What steps should a company take to roll out generative AI effectively?
Above all, deploying generative AI, in the cloud or on-premise, involves several considerations to ensure scalability, reliability, and security. Whether a business is deploying a language model like ChatGPT, an image generator, or any other generative AI, it’s important they select the right approach and the right cloud provider, as each will have its own set of AI tools and services to match a business’ specific needs. Other considerations include data security and access control, which could involve implementing strict access controls and authentication mechanisms to ensure only authorised users or services can access your AI system and making sure that the deployment complies with relevant laws and regulations.
It’s also worth keeping up to date with the latest cloud services and AI-related updates from any chosen cloud provider. New features and improvements can often enhance the performance and security of AI deployment and many providers’ community forums, support channels, and third-party AI communities can offer help and a space to share knowledge.
Another key consideration as organizations start to bet on AI by putting those solutions and tools into production is to make sure they have the infrastructure and reliability to support this change. They need to be able to consistently serve up the right data, at the right time, to the right users, to ensure they’re hitting the mark. It’s here that enterprise class storage and data management software is required, which can automate the “massaging” of the data to ensure it works with the AI technology.
The short and long way to begin
With all this said, infrastructure isn’t the only consideration when introducing generative AI. Businesses also need to think long and short. They need to commit to the long-term potential that generative AI can deliver, and look for ways they can use the technology to start delivering results in a meaningful way. This is the fun bit – diving into AI, but that shouldn’t mean getting involved in the technology with no plan.
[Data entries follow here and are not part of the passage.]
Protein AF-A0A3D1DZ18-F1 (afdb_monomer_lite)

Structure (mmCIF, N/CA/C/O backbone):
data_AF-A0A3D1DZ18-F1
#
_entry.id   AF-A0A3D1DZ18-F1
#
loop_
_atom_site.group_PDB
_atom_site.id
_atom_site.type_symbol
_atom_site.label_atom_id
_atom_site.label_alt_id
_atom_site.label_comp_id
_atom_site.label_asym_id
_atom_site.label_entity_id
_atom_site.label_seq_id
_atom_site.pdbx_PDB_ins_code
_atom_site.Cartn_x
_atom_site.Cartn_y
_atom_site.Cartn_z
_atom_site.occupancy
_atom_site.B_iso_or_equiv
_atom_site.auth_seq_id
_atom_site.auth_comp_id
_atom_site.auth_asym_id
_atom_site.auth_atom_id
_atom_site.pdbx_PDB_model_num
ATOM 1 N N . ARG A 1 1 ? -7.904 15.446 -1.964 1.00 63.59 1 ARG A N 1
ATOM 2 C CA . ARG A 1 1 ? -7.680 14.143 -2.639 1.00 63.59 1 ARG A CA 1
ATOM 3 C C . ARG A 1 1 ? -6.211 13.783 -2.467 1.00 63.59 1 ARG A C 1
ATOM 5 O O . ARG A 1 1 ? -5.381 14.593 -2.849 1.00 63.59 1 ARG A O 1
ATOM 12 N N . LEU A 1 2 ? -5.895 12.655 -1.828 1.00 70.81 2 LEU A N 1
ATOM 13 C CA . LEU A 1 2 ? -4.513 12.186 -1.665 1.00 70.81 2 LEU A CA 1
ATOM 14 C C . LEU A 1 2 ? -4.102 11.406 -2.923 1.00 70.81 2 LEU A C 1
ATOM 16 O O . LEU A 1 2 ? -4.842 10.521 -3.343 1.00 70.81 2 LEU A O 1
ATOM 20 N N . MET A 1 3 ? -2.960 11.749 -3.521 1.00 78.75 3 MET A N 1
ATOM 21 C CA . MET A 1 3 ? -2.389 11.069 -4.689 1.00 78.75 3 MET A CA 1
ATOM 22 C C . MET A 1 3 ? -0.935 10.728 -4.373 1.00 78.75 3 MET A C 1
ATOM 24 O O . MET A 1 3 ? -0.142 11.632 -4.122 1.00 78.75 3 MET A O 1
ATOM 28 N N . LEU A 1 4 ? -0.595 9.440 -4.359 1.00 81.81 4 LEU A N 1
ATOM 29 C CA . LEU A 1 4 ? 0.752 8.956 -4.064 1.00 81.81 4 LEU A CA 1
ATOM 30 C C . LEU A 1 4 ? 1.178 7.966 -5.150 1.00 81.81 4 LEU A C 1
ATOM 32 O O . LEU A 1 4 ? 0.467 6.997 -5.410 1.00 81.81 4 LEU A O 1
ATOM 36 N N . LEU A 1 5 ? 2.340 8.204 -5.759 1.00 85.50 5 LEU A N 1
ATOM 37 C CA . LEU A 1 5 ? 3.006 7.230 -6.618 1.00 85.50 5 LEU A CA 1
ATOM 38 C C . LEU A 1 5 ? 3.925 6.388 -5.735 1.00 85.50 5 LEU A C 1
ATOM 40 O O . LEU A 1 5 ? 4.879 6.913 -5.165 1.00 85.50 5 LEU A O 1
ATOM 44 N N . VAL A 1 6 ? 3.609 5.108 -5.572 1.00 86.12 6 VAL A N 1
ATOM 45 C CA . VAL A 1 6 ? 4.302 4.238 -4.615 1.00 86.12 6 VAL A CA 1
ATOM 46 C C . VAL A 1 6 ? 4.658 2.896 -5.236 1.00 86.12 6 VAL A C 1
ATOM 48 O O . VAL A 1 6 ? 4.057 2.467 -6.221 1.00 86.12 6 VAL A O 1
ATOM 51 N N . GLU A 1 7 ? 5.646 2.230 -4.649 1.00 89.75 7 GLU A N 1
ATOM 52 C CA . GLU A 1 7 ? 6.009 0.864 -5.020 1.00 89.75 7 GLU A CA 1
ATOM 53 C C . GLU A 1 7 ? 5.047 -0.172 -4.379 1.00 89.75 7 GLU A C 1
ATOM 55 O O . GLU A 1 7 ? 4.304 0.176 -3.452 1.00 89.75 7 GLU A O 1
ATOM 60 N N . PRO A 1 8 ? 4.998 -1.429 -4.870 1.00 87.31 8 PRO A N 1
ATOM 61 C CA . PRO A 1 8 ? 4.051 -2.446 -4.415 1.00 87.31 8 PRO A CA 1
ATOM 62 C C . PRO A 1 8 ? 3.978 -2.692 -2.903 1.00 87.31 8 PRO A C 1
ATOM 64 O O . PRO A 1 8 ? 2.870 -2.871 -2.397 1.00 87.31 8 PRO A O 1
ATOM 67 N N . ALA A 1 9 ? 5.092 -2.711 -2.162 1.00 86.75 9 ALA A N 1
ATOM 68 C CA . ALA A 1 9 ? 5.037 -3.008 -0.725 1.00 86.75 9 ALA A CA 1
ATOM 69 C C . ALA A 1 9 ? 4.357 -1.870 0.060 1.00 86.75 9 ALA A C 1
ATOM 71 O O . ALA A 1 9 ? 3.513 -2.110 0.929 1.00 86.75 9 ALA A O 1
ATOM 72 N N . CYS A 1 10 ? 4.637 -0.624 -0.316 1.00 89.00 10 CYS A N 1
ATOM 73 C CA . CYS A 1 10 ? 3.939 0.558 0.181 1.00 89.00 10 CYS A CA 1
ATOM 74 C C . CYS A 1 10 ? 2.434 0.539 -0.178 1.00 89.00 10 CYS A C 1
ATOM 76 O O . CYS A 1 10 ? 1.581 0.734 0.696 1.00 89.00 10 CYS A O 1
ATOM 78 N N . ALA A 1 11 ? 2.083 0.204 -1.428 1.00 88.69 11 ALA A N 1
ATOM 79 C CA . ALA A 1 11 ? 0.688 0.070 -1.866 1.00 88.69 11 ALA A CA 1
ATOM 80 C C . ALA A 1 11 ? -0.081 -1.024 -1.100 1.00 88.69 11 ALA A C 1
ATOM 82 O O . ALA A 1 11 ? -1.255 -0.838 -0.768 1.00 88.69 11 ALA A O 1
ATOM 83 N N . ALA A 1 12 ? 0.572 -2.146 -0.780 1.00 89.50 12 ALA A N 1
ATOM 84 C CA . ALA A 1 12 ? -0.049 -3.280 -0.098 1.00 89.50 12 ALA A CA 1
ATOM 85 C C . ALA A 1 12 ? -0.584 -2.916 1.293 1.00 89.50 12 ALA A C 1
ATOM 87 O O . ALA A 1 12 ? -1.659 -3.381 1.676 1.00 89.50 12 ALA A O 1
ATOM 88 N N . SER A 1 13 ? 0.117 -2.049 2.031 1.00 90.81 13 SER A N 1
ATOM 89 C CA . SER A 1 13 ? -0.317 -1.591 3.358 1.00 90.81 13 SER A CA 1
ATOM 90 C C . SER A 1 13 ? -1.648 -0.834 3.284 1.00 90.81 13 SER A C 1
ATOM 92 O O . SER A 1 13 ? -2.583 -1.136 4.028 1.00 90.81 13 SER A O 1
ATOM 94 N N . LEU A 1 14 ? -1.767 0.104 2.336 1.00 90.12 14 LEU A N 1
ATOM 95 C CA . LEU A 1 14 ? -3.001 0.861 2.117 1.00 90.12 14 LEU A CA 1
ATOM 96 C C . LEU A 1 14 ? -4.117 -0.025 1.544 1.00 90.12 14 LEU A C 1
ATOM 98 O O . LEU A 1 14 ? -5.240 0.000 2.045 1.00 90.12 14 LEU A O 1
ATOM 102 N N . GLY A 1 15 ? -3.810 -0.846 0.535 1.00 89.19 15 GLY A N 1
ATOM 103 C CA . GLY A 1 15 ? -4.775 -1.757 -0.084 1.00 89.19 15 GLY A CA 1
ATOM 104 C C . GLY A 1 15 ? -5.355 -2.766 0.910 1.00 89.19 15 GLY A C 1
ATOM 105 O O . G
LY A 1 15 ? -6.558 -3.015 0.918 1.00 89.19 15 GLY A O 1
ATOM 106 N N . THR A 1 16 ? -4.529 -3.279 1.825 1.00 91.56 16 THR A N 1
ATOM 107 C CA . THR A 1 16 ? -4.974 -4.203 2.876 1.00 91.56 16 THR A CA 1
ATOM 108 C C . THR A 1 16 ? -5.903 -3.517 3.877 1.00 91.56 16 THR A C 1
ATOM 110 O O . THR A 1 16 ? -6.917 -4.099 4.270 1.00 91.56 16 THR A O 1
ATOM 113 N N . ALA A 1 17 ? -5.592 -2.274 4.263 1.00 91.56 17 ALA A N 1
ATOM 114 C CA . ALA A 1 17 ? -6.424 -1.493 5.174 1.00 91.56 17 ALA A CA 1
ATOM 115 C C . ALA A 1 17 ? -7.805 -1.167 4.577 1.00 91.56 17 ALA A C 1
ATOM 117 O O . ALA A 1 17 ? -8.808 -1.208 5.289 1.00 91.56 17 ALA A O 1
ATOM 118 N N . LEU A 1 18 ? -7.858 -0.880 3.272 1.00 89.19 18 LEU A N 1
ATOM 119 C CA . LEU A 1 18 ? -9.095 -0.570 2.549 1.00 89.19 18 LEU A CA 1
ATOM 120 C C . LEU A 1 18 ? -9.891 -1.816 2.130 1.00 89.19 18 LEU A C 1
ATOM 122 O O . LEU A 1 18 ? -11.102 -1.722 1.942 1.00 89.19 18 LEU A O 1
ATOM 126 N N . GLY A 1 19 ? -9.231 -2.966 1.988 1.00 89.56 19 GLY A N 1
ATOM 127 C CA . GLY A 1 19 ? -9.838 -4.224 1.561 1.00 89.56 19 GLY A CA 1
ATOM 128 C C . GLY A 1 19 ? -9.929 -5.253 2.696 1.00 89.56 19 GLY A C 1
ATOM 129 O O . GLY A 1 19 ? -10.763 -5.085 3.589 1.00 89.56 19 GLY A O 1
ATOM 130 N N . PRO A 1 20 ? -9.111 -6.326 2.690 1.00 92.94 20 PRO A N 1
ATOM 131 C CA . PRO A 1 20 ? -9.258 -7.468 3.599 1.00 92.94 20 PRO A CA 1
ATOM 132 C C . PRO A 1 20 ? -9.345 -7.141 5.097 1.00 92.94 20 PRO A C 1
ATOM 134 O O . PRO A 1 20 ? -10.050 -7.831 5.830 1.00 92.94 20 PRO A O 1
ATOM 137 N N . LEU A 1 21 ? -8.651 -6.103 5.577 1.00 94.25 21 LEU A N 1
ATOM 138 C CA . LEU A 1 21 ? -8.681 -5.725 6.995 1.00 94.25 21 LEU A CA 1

The best starting point is to pick a strategic focus, identify any potential concerns around privacy, regulations and ethics, and experiment. Along the way, look for areas where specific KPIs can be measured and track to see how much AI is benefitting your business using real data. Reassess and repeat until you’re happy with the solution you’ve rolled out.
There’s no one-size-fits-all solution for deploying generative AI – both in the cloud or elsewhere. What’s important is to consider it as an ongoing process that requires regular maintenance, updates, and adaptation to changing requirements. By following these recommendations, businesses could go on to create robust and reliable generative AI systems that support your business strategy.